Brief:
For the entries below, repeat exactly each line starting with the one that contains "2 non-polymer 'ZINC ION'" and going on through the one that contains "ATOM 43 N N", and no others.

Records contained in a dataset
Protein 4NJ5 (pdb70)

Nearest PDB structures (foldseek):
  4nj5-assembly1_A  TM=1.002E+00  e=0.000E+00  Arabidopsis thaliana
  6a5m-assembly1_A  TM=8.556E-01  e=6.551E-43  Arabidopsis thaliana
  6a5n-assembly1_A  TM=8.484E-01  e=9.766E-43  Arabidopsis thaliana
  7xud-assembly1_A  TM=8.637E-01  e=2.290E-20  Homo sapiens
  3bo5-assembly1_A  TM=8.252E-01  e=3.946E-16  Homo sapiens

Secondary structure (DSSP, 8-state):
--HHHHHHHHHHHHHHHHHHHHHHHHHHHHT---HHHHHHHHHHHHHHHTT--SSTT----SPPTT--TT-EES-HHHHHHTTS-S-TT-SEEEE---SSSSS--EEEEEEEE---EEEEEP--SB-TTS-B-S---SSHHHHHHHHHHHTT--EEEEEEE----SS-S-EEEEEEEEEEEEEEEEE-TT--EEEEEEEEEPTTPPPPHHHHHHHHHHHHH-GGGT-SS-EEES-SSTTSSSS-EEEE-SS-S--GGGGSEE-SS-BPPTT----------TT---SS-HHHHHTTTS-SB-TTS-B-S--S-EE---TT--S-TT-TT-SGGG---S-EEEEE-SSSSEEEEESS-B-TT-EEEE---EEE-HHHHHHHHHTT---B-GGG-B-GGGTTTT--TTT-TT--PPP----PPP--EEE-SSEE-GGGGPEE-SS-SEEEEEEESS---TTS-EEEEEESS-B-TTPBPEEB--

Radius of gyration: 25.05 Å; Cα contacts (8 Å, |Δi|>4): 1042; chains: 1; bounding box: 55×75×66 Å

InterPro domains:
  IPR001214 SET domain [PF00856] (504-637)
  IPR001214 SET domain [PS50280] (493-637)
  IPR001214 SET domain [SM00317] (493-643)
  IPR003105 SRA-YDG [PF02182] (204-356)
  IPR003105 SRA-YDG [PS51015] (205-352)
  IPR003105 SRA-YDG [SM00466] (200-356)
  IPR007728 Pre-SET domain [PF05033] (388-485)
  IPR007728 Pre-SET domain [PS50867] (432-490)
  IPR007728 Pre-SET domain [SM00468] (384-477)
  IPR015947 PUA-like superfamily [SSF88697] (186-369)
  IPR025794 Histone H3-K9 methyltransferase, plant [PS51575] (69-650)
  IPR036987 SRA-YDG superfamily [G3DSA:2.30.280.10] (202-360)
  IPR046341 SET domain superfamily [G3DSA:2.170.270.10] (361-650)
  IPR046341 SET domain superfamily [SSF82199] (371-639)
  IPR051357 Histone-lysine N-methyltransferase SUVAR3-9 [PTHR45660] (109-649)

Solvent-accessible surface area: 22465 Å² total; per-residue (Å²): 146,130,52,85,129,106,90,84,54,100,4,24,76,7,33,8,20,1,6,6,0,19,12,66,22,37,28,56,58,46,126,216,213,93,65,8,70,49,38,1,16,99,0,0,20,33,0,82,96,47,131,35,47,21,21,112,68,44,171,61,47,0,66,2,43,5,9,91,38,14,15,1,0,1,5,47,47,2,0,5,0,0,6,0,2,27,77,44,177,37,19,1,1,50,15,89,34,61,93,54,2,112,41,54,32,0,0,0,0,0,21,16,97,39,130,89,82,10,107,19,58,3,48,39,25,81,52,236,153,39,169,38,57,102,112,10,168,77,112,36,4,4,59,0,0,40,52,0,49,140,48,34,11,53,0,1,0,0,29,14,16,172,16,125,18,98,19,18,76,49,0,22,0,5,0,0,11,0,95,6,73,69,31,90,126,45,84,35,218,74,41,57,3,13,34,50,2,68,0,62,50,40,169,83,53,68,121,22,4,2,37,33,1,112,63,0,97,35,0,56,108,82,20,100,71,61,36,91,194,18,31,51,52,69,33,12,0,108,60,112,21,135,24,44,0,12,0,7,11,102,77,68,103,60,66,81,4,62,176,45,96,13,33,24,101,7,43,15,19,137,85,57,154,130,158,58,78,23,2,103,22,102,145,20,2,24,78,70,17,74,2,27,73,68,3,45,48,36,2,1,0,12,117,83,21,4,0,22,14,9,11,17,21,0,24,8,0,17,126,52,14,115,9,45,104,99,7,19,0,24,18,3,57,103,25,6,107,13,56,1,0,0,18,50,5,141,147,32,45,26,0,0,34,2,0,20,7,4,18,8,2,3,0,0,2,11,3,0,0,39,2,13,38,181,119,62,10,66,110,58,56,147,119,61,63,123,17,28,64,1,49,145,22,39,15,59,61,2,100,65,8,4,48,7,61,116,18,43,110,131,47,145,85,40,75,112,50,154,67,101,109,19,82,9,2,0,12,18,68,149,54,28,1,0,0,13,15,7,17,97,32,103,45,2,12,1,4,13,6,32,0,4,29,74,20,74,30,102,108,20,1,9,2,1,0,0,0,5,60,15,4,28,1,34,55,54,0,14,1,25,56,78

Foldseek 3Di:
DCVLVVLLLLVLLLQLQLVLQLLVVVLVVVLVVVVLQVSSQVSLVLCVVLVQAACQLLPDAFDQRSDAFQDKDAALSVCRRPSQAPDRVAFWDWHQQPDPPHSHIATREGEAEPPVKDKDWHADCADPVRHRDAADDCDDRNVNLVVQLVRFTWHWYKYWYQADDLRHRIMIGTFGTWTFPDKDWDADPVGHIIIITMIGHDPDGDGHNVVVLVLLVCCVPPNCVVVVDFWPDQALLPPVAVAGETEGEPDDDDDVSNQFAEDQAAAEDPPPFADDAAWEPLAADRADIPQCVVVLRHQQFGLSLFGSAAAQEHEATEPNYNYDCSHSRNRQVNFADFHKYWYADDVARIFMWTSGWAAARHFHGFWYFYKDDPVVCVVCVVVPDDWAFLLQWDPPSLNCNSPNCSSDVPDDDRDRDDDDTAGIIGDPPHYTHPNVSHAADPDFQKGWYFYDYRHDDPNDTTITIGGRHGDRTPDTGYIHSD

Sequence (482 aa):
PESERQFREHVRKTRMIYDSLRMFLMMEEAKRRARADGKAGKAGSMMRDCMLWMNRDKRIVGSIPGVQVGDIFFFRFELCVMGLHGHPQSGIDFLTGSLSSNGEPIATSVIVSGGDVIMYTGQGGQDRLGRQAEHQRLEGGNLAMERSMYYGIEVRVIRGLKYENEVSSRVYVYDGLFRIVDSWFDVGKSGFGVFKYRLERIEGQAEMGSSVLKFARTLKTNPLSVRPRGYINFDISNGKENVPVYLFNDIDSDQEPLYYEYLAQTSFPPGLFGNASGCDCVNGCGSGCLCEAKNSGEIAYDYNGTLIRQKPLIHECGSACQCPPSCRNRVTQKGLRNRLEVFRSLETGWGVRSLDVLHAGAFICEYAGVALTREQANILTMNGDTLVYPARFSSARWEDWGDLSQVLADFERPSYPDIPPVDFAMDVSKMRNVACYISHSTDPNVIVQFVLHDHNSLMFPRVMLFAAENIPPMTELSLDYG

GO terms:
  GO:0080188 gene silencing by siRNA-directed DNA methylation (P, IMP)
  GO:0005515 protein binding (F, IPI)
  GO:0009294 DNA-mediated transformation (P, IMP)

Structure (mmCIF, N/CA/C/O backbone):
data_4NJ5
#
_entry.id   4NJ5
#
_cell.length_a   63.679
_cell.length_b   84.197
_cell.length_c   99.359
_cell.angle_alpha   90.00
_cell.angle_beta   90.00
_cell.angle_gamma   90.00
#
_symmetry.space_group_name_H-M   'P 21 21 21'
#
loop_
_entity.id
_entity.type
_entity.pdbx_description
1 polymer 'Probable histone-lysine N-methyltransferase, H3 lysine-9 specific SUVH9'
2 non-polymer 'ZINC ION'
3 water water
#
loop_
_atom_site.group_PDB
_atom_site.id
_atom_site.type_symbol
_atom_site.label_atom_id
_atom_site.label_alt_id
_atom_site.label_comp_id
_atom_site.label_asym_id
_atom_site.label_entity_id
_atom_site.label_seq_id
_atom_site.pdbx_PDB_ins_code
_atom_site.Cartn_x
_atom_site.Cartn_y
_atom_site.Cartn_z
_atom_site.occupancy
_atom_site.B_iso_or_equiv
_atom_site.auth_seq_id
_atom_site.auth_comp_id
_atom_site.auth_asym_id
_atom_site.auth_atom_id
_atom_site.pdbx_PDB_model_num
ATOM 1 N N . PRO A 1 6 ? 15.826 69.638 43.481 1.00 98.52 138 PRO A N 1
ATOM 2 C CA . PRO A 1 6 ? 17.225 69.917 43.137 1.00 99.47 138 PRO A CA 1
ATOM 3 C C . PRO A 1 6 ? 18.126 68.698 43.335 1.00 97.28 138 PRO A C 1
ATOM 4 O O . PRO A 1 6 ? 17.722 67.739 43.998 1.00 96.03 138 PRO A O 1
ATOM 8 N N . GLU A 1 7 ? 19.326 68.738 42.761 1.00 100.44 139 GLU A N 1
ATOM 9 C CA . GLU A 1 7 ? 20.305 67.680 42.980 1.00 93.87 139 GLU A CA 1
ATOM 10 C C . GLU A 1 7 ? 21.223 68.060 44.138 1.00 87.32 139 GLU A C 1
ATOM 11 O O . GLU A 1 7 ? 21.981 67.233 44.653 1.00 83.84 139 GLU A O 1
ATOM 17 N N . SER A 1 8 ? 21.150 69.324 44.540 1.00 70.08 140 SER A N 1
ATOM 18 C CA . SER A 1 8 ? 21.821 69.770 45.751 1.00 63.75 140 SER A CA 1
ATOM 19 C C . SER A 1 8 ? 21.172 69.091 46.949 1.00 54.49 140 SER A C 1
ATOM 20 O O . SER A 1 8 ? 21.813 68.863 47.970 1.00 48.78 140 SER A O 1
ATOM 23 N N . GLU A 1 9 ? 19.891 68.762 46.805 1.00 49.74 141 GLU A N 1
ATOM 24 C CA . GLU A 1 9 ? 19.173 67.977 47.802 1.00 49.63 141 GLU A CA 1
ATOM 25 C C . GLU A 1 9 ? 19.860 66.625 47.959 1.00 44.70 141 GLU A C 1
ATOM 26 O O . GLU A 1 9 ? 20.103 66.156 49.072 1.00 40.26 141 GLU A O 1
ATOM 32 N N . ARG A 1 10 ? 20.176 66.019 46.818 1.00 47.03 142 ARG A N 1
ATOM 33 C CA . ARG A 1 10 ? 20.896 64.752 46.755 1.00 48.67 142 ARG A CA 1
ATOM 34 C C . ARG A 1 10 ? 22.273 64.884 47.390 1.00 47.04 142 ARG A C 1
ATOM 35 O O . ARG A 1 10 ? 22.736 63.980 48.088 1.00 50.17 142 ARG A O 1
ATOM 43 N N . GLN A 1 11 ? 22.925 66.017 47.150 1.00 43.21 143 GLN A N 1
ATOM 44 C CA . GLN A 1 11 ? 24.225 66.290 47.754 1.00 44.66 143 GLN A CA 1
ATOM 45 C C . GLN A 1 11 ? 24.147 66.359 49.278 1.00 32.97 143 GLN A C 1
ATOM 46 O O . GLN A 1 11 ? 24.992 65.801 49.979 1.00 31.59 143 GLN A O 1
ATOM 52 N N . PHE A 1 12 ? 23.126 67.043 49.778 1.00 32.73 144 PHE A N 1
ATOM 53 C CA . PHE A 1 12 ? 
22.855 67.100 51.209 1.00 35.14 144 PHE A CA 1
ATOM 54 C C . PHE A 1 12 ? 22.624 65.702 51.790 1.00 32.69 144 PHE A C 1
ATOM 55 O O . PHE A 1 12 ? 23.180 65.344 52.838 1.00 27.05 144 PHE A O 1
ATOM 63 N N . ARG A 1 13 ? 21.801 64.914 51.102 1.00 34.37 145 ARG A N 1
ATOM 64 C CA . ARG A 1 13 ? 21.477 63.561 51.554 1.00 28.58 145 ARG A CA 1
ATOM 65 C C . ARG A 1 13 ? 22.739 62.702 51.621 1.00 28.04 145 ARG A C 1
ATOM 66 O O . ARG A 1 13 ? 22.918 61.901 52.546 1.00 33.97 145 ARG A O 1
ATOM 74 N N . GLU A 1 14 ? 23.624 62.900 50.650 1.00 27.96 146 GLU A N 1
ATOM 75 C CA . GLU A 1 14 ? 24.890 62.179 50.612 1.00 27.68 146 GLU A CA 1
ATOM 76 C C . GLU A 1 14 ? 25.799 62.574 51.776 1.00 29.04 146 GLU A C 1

Exercise result:
2 non-polymer 'ZINC ION'
3 water water
#
loop_
_atom_site.group_PDB
_atom_site.id
_atom_site.type_symbol
_atom_site.label_atom_id
_atom_site.label_alt_id
_atom_site.label_comp_id
_atom_site.label_asym_id
_atom_site.label_entity_id
_atom_site.label_seq_id
_atom_site.pdbx_PDB_ins_code
_atom_site.Cartn_x
_atom_site.Cartn_y
_atom_site.Cartn_z
_atom_site.occupancy
_atom_site.B_iso_or_equiv
_atom_site.auth_seq_id
_atom_site.auth_comp_id
_atom_site.auth_asym_id
_atom_site.auth_atom_id
_atom_site.pdbx_PDB_model_num
ATOM 1 N N . PRO A 1 6 ? 15.826 69.638 43.481 1.00 98.52 138 PRO A N 1
ATOM 2 C CA . PRO A 1 6 ? 17.225 69.917 43.137 1.00 99.47 138 PRO A CA 1
ATOM 3 C C . PRO A 1 6 ? 18.126 68.698 43.335 1.00 97.28 138 PRO A C 1
ATOM 4 O O . PRO A 1 6 ? 17.722 67.739 43.998 1.00 96.03 138 PRO A O 1
ATOM 8 N N . GLU A 1 7 ? 19.326 68.738 42.761 1.00 100.44 139 GLU A N 1
ATOM 9 C CA . GLU A 1 7 ? 20.305 67.680 42.980 1.00 93.87 139 GLU A CA 1
ATOM 10 C C . GLU A 1 7 ? 21.223 68.060 44.138 1.00 87.32 139 GLU A C 1
ATOM 11 O O . GLU A 1 7 ? 21.981 67.233 44.653 1.00 83.84 139 GLU A O 1
ATOM 17 N N . SER A 1 8 ? 21.150 69.324 44.540 1.00 70.08 140 SER A N 1
ATOM 18 C CA . SER A 1 8 ? 21.821 69.770 45.751 1.00 63.75 140 SER A CA 1
ATOM 19 C C . SER A 1 8 ? 21.172 69.091 46.949 1.00 54.49 140 SER A C 1
ATOM 20 O O . SER A 1 8 ? 21.813 68.863 47.970 1.00 48.78 140 SER A O 1
ATOM 23 N N . GLU A 1 9 ? 19.891 68.762 46.805 1.00 49.74 141 GLU A N 1
ATOM 24 C CA . GLU A 1 9 ? 19.173 67.977 47.802 1.00 49.63 141 GLU A CA 1
ATOM 25 C C . GLU A 1 9 ? 19.860 66.625 47.959 1.00 44.70 141 GLU A C 1
ATOM 26 O O . GLU A 1 9 ? 20.103 66.156 49.072 1.00 40.26 141 GLU A O 1
ATOM 32 N N . ARG A 1 10 ? 20.176 66.019 46.818 1.00 47.03 142 ARG A N 1
ATOM 33 C CA . ARG A 1 10 ? 20.896 64.752 46.755 1.00 48.67 142 ARG A CA 1
ATOM 34 C C . ARG A 1 10 ? 22.273 64.884 47.390 1.00 47.04 142 ARG A C 1
ATOM 35 O O . ARG A 1 10 ? 22.736 63.980 48.088 1.00 50.17 142 ARG A O 1
ATOM 43 N N . GLN A 1 11 ? 22.925 66.017 47.150 1.00 43.21 143 GLN A N 1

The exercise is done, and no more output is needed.